Im trying out some of the premade rocks from Vivarium Works 









I was initially going to use one of their drop-in backgrounds but figured a couple rocks would give me a bit more creative flexibility. I opted to get the hawaii falls rocks and chose limestone white. Amazing stuff, the detail and color is great and they're flexible enough to be able to make cuts easily. Scott was also mentioning that cuts into the foam can hold plants easily, so no need for pins or wires when mounting epiphytes. Side and back mount should give the tank some depth and the texture (...topology?) of the rocks will allow for some really cool plant mounts 










This will be the first tank Ive made that only has one viewing side. The background and sides will be built up w/ expanding foam, then the outside will be spray painted black. I dont think Ill bother with fake vines in this build, but I will try to use a lot of trailing plants like peperomias.










the top will have a small ridge where some of the high-light plants can be placed, and where some of the trailing plants will overflow. Im using standard insulating foam as a skeleton for the foam. The false bottom is Matala filter media; awesome stuff and a breeze to work with. Sturdy enough to hold a lot of substrate, but still lightweight, and best part is not having to zip-tie a bunch of screen as a barrier. The front of the tank will be a expanding foam gradual slope to water. Im not a huge fan of water features but the footprint will be small. Hole will be drilled for a bulkhead later... not sure if Im going to keep the water feature and the drainage layer separate or connected










The two cork tube pieces I had were siliconed to opposite sides, hoping to create a broken branch look when all is said and done. The majority of the interior was filled w/ foam, but theres enough space in either opening for some sphagnum and a plant. 

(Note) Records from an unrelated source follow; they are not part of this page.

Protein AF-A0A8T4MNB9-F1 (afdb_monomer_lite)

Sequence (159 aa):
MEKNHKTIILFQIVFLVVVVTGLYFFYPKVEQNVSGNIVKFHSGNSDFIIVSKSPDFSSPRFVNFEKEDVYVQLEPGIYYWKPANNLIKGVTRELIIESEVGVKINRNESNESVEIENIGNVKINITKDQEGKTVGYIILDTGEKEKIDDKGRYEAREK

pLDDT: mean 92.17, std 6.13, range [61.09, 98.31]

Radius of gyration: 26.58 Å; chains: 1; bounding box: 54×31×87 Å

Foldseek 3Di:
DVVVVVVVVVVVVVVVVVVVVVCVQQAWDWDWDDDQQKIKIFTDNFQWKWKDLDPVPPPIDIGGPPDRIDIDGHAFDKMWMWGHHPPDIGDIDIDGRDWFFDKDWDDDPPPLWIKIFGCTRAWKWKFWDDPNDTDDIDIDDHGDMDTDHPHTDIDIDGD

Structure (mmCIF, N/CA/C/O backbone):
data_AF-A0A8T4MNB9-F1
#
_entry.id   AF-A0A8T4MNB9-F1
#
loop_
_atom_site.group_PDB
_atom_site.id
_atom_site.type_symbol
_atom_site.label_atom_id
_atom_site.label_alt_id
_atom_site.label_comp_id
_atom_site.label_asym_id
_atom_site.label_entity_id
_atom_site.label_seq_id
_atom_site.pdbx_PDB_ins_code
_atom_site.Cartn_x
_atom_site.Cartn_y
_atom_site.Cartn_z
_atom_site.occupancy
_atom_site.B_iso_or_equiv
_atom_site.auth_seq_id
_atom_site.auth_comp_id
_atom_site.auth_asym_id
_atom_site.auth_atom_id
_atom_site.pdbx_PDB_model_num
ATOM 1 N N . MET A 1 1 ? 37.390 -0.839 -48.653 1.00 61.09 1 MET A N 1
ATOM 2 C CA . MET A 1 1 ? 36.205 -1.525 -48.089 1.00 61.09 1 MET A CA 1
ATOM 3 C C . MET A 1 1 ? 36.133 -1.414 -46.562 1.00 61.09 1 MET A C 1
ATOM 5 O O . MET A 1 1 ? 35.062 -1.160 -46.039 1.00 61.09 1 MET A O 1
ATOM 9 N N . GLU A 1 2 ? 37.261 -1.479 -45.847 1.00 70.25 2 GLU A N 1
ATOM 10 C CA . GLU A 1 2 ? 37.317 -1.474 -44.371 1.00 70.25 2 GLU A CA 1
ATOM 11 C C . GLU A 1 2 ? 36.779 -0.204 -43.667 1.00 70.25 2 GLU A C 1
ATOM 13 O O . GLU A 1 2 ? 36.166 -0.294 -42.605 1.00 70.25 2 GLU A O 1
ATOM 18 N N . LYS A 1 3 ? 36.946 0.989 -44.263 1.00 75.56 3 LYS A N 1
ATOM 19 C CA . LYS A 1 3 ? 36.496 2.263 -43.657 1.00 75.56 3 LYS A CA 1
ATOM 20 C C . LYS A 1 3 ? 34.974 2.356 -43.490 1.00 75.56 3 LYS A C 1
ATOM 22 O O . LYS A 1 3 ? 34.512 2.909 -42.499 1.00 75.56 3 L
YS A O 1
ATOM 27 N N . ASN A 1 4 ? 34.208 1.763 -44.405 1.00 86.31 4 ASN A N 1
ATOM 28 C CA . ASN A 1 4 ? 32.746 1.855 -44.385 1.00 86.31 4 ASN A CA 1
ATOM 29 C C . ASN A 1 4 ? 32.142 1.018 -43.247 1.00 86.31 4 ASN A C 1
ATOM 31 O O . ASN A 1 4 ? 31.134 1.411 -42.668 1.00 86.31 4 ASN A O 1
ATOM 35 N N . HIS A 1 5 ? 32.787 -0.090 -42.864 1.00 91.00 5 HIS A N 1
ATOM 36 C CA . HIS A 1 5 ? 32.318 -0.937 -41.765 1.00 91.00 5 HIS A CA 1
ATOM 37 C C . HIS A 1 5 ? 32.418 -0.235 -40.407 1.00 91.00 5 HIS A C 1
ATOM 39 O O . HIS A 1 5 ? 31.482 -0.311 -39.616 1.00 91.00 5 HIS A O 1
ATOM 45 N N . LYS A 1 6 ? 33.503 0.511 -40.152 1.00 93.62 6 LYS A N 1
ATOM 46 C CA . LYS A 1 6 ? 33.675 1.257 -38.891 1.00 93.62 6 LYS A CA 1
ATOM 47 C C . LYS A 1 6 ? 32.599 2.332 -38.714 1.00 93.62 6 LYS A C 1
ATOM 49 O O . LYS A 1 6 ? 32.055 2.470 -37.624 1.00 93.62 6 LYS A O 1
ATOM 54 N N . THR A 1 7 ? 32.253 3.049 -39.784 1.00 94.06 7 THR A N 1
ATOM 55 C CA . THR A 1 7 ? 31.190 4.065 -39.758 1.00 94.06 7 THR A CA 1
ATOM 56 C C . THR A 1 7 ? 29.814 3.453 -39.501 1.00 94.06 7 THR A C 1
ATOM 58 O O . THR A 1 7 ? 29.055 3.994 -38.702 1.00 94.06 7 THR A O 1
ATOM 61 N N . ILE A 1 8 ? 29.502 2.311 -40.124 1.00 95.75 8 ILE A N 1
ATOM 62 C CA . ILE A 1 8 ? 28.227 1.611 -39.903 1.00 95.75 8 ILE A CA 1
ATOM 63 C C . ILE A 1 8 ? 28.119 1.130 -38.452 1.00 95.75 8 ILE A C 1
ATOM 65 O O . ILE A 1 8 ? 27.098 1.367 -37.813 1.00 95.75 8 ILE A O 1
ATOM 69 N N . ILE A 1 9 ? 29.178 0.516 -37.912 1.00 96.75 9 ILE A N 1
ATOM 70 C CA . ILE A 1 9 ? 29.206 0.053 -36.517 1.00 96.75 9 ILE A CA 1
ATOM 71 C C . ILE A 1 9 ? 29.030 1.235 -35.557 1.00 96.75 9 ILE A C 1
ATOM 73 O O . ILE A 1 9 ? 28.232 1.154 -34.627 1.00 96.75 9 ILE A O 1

Lighting will be supplied by a Roleadro 300w full spectrum LED. I have this sitting over another tank currently and I cant speak for long term results but so far its great. Color is a little more yellow than I'd like, but not so much that it washes color out of plants/frogs

not sure on frogs or plants yet. Thinking punta laurels or rio colubres, but who knows. Still have a lot of foaming, trimming, and glass cutting to do, but Im excited about this tank. I go to pick up a sheet of glass for the front later today, ill cut it into three pieces and make it into a swinging door that drops down. Will keep the thread updated with changes and additions


----------



## chefboyardee (May 31, 2013)

foaming continues










both right and left walls done









with the LED unit, cant get a decent phone picture without it overexposing everything, will have to dig out the camera









bottom front foam still needs some carving and additional foam, but will eventually serve as the "shoreline" for the water/tad growout. In terms of drilling, I still need to drill a bulkhead hole on the bottom for the substrate drainage, and a couple holes up top for the misting nozzle and fan wiring.

glass front still needs to be cut, but I picked up some neodymium magnets to help hold the door shut. Plants are ordered; some of the typical broms and tillandsia, a jewel orchid, a Aristolochia fimbriata vine, some marcgravia, some duckweed for the water, begonia, moss, Selaginella, etc etc.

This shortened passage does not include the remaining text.